■ **TASK**:
From the data below, return the exact lines starting at the line containing "ATOM 209 C CA" and ending at the line containing "ATOM 215 C CA", both included, and nothing else.

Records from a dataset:

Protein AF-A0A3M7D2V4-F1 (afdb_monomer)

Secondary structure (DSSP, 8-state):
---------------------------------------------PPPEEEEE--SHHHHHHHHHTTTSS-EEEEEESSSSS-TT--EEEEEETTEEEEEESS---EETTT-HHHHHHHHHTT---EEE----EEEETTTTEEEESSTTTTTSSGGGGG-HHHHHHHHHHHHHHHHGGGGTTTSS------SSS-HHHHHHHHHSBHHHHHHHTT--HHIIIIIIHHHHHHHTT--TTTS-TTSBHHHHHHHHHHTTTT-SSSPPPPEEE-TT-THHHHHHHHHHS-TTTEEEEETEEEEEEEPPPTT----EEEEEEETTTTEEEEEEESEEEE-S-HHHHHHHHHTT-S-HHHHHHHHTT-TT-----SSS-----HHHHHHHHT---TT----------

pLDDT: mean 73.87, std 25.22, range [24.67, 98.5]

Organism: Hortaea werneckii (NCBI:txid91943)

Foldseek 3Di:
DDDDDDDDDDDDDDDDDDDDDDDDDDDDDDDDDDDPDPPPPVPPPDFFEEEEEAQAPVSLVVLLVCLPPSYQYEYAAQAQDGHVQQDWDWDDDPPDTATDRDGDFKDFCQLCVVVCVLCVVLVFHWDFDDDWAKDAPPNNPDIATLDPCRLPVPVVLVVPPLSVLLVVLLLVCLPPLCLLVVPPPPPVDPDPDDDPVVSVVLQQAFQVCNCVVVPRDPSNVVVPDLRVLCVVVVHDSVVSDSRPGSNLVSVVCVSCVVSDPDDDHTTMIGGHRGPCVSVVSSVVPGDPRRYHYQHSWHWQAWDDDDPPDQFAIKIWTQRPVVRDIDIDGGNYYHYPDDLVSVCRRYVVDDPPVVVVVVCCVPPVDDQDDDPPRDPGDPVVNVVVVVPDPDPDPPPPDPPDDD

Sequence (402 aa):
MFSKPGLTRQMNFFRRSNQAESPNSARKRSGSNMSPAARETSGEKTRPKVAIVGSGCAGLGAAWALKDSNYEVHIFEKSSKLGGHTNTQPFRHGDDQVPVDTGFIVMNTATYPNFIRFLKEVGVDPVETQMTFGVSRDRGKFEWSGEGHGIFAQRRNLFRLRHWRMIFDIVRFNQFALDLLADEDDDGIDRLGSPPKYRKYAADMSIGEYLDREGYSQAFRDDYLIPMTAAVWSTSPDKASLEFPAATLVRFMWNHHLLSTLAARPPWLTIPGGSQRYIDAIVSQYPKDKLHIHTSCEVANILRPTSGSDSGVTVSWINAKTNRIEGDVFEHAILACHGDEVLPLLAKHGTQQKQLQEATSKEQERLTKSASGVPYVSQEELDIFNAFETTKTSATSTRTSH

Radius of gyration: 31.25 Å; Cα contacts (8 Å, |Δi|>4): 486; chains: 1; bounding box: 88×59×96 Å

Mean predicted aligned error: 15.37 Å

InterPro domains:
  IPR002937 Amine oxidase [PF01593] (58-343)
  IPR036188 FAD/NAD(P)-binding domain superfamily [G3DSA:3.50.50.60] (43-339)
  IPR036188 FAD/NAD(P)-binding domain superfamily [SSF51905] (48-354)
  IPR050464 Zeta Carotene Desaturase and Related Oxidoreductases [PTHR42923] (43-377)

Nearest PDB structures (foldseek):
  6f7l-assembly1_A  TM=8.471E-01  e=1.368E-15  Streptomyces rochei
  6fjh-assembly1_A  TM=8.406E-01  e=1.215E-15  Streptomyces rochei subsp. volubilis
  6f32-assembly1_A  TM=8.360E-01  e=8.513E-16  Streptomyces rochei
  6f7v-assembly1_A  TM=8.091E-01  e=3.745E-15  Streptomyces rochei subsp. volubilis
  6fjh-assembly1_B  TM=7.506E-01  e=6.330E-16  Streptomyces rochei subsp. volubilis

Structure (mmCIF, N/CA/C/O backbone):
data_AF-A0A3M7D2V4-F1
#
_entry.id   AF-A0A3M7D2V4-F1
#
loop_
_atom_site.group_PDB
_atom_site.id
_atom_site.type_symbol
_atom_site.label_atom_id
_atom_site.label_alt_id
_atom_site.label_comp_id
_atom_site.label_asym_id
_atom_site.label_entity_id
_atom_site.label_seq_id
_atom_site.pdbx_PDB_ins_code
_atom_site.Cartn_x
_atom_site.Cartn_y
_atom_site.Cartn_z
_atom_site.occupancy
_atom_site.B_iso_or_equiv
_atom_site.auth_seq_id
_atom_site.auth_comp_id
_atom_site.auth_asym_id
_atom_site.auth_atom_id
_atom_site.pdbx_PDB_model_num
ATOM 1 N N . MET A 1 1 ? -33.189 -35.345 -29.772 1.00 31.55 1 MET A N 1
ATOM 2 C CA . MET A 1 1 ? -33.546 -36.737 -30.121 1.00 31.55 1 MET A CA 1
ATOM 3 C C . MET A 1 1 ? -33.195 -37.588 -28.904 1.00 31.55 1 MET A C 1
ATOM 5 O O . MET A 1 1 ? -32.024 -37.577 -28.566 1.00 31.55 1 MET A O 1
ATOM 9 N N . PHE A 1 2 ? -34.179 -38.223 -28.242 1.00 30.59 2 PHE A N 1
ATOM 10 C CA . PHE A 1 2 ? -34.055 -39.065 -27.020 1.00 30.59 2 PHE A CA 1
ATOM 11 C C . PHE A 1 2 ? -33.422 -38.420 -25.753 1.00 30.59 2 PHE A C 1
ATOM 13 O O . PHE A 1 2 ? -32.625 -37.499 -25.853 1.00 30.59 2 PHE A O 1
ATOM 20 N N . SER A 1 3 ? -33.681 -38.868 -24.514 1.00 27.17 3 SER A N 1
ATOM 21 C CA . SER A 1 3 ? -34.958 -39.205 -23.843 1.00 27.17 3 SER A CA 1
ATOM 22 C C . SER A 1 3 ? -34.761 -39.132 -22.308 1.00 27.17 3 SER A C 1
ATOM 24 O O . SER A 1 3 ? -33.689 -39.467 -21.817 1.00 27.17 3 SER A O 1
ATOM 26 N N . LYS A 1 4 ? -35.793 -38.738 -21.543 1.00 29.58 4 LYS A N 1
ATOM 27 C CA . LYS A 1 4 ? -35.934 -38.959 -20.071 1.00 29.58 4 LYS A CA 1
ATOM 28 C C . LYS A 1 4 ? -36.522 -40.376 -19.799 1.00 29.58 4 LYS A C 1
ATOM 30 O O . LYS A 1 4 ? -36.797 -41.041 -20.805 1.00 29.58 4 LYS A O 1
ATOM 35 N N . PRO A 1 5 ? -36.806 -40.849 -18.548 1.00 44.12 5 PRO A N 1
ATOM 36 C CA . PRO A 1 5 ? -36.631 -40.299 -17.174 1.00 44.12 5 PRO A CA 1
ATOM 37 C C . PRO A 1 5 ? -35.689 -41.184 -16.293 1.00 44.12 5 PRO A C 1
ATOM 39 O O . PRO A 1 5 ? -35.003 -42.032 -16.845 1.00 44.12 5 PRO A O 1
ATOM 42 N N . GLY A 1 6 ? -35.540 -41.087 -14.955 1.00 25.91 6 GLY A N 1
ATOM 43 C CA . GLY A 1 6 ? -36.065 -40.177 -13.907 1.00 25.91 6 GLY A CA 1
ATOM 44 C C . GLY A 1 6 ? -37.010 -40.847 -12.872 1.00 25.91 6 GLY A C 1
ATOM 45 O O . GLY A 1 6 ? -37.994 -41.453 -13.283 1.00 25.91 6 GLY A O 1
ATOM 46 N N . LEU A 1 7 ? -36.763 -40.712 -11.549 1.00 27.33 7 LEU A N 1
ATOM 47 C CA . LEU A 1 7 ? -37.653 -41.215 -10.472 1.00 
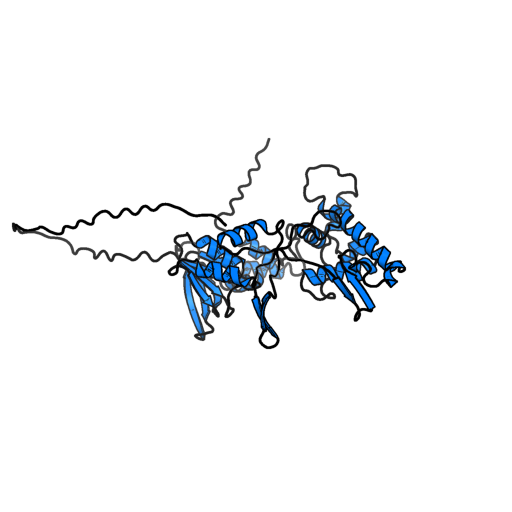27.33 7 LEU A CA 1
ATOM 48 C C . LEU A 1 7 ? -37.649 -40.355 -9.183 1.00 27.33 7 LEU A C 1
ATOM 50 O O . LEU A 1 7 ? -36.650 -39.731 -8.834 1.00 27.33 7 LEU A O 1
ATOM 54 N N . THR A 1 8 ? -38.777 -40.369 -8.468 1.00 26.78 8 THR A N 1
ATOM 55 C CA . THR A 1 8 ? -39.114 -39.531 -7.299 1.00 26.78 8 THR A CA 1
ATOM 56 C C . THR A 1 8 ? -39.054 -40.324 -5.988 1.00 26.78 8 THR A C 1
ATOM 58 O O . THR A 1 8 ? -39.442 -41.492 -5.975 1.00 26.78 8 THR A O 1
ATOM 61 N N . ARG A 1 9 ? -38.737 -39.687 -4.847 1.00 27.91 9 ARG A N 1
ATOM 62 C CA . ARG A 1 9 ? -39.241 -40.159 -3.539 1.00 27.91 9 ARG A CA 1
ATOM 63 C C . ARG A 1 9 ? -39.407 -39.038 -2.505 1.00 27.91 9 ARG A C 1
---
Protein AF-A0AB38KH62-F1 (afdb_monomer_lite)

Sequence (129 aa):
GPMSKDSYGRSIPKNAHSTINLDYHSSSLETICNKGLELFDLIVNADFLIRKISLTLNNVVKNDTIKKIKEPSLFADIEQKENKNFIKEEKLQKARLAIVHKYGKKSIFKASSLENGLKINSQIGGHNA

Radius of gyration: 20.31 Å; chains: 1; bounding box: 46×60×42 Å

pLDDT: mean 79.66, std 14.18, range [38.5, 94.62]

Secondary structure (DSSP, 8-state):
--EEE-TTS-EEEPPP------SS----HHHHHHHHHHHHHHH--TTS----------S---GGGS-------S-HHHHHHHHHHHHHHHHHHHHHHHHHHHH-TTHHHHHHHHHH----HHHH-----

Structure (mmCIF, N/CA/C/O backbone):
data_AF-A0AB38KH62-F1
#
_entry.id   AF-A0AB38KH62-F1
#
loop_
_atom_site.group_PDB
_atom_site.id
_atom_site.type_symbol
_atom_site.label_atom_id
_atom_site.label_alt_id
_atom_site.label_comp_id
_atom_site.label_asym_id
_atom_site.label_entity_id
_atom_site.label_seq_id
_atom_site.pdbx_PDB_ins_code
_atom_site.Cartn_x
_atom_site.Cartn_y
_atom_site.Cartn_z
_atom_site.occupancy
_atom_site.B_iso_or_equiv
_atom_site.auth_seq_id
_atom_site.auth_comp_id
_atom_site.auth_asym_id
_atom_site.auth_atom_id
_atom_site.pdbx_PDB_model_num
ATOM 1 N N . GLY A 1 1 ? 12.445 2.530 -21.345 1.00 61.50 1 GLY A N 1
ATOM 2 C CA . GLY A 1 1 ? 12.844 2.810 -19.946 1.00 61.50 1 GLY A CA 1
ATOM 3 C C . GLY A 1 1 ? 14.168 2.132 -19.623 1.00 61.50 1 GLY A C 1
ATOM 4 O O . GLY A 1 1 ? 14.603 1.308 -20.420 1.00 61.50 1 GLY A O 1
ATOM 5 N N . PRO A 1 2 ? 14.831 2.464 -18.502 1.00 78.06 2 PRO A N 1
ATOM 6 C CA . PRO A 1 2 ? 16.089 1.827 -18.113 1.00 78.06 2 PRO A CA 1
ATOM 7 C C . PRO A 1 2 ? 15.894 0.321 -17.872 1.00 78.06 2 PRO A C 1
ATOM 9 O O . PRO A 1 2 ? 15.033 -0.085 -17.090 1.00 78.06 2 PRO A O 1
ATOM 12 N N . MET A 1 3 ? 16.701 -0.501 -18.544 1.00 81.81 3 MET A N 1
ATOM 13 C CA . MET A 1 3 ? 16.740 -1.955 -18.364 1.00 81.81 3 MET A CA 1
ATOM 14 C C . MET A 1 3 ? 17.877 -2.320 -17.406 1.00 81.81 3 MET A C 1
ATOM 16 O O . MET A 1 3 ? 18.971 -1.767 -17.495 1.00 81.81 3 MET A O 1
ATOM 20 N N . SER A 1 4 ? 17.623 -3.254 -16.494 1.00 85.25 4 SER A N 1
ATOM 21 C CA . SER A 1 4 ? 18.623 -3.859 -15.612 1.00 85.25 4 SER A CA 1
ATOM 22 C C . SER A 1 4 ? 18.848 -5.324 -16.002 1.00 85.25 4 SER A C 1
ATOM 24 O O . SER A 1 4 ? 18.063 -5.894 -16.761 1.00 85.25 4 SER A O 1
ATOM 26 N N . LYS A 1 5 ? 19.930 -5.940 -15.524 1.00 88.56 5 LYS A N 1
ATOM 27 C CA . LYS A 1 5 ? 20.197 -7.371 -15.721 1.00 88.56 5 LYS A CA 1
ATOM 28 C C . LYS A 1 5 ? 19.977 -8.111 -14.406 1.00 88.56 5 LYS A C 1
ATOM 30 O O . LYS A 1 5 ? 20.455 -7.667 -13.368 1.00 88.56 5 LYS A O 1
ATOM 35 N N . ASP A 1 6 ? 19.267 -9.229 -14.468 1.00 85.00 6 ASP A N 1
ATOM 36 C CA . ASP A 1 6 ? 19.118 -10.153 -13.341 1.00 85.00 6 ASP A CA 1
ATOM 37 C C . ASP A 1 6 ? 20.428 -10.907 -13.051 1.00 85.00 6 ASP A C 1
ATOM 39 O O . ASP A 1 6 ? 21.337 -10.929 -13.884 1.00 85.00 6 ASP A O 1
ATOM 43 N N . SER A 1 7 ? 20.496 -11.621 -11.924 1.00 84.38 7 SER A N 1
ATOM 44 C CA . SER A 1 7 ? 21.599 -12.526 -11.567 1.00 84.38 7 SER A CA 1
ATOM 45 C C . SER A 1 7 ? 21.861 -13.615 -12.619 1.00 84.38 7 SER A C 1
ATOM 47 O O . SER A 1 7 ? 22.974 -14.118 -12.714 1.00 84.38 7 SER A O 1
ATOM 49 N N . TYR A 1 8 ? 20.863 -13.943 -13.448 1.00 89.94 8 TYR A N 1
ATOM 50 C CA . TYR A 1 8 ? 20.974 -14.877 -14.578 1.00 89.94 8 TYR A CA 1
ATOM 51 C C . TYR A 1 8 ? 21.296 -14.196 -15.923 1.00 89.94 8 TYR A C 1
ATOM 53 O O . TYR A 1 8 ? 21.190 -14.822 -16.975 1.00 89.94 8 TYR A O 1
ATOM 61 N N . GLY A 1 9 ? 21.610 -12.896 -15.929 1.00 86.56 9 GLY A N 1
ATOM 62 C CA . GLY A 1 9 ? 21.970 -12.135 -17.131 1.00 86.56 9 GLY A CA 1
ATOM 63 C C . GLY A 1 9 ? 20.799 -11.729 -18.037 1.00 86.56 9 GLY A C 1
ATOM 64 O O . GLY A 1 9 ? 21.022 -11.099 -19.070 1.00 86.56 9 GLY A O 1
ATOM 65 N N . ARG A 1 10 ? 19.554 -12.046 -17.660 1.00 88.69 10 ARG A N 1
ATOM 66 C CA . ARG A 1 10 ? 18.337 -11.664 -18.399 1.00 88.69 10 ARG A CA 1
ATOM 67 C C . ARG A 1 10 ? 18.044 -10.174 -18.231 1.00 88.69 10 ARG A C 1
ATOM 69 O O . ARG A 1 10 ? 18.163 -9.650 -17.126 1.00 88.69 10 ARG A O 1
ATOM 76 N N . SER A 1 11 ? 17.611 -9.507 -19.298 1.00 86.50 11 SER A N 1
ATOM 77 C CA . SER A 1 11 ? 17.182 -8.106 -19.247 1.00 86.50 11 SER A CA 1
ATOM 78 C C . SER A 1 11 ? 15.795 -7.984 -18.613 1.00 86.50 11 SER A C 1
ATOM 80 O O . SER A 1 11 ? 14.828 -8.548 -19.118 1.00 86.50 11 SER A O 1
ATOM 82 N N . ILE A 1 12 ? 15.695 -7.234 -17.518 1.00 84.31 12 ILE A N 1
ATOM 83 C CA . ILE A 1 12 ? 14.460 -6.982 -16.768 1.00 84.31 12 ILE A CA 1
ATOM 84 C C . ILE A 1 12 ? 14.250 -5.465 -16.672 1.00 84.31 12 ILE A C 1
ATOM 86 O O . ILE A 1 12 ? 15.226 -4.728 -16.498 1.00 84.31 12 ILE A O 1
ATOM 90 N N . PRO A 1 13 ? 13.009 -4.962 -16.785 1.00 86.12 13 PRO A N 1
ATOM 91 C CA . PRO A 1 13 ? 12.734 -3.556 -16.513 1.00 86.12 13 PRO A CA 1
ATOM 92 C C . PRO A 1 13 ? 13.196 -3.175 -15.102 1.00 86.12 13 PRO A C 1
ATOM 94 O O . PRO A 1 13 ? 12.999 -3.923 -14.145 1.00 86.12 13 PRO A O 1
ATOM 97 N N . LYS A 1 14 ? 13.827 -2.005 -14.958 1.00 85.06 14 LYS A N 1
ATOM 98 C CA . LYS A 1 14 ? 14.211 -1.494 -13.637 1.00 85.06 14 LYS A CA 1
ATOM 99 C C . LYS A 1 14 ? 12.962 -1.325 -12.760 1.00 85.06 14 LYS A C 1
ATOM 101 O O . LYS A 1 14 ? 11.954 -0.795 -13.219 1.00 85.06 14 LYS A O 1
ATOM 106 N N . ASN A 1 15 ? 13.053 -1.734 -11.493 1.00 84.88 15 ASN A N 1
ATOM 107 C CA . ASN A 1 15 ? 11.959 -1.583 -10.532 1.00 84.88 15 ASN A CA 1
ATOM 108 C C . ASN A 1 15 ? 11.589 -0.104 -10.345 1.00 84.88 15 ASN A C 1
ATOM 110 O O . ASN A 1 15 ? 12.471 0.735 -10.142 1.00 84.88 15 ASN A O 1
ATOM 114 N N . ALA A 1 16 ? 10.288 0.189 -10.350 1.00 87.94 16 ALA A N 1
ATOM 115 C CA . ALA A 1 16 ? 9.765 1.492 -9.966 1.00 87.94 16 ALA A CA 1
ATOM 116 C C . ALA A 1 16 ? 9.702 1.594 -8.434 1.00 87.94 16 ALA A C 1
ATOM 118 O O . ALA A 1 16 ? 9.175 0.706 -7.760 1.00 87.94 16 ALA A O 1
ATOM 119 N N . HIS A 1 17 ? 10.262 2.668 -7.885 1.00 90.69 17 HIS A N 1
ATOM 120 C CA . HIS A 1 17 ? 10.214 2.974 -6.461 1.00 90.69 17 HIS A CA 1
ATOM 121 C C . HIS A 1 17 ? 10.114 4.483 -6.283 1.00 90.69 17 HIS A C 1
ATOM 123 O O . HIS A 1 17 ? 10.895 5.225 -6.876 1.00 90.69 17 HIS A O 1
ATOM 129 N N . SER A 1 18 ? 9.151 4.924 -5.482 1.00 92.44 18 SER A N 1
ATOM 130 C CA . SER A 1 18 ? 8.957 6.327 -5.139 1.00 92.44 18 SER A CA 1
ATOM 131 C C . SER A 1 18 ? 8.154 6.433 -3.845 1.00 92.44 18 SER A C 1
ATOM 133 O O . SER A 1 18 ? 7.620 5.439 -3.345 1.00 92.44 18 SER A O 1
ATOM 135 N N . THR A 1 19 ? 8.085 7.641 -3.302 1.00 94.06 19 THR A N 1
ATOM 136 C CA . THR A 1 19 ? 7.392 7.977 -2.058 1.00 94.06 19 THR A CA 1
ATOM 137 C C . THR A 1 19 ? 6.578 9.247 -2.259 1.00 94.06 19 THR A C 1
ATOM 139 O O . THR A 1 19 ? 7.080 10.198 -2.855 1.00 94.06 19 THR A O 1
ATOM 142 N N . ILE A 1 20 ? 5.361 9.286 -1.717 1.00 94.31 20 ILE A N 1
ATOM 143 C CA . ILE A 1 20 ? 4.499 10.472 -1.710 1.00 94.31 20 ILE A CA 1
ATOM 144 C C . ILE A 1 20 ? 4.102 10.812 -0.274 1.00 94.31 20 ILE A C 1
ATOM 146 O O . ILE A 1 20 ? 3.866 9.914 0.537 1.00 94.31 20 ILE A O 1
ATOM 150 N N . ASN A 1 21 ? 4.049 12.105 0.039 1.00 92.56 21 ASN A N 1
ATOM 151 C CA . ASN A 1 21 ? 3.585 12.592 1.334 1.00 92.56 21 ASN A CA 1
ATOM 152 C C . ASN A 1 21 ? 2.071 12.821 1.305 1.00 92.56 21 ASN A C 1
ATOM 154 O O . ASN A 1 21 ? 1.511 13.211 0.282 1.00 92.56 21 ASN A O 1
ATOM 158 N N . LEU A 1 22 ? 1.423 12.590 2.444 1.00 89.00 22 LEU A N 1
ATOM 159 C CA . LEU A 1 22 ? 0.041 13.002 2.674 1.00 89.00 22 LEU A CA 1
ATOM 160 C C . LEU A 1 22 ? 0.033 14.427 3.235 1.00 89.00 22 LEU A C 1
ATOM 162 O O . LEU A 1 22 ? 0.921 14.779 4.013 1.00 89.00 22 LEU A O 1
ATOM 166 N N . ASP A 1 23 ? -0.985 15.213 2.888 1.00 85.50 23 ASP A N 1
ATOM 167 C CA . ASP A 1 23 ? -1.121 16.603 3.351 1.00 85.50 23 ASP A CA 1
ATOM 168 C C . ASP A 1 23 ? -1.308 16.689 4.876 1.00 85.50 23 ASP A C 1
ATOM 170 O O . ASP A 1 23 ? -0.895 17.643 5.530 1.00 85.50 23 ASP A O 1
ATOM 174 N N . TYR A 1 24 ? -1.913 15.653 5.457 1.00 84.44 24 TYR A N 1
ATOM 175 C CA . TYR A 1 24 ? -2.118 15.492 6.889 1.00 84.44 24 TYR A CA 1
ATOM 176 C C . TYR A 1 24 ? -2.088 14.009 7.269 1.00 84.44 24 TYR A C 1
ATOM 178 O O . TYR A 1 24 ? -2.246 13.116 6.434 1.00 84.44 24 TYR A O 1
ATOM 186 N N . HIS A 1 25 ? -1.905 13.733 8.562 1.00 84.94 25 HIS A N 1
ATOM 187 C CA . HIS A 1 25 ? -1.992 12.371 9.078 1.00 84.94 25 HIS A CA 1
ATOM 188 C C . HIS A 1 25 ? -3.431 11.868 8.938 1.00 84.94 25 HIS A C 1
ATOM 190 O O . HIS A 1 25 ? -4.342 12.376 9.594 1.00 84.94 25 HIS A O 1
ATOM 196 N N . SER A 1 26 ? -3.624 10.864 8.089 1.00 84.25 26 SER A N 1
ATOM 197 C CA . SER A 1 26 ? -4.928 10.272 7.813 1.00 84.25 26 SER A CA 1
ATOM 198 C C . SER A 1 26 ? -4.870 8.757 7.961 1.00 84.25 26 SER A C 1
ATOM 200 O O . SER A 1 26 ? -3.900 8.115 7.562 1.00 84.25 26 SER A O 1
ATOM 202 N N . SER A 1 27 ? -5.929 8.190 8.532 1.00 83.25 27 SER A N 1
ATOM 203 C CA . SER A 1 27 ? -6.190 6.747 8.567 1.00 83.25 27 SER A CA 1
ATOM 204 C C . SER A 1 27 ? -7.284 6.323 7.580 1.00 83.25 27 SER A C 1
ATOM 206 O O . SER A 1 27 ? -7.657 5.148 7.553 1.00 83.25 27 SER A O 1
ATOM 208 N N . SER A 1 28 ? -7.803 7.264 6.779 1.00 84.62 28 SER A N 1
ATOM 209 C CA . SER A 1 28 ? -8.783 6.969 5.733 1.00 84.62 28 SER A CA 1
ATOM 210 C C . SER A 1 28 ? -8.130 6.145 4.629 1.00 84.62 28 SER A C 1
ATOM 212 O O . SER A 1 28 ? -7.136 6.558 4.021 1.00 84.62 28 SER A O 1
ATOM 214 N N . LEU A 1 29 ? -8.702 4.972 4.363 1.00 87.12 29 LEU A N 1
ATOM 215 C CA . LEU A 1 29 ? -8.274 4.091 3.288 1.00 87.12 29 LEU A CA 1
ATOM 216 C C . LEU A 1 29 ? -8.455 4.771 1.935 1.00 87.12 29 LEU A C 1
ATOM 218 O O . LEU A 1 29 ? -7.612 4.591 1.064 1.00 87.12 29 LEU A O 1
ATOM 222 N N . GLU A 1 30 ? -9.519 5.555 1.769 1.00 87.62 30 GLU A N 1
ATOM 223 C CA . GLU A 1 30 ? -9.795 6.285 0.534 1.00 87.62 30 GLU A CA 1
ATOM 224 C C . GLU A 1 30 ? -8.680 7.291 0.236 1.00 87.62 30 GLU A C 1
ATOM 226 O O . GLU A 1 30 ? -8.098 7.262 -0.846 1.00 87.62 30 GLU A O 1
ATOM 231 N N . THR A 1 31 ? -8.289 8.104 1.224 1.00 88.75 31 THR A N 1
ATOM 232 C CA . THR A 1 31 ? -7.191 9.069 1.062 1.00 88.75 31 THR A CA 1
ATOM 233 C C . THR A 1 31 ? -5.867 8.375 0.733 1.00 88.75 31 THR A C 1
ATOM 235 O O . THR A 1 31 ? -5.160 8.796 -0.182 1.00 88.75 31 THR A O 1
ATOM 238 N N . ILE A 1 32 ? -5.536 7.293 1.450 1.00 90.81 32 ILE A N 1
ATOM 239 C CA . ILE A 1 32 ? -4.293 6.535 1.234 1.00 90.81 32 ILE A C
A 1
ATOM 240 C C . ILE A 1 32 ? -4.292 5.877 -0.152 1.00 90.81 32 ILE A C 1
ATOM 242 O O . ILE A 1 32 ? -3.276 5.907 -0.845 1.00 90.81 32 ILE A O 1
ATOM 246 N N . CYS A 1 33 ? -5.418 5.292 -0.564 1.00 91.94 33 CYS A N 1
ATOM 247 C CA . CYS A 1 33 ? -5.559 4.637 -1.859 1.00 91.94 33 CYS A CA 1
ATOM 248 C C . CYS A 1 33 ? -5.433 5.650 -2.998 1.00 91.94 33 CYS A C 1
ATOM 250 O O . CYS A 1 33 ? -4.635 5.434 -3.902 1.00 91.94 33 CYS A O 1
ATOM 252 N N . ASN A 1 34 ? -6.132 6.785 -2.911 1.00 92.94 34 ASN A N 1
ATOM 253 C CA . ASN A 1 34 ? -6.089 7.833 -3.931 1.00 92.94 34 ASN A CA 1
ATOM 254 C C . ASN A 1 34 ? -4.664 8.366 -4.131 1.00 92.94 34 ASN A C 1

■ **SOLUTION TO THIS PROBLEM**:
ATOM 209 C CA . SER A 1 28 ? -8.783 6.969 5.733 1.00 84.62 28 SER A CA 1
ATOM 210 C C . SER A 1 28 ? -8.130 6.145 4.629 1.00 84.62 28 SER A C 1
ATOM 212 O O . SER A 1 28 ? -7.136 6.558 4.021 1.00 84.62 28 SER A O 1
ATOM 214 N N . LEU A 1 29 ? -8.702 4.972 4.363 1.00 87.12 29 LEU A N 1
ATOM 215 C CA . LEU A 1 29 ? -8.274 4.091 3.288 1.00 87.12 29 LEU A CA 1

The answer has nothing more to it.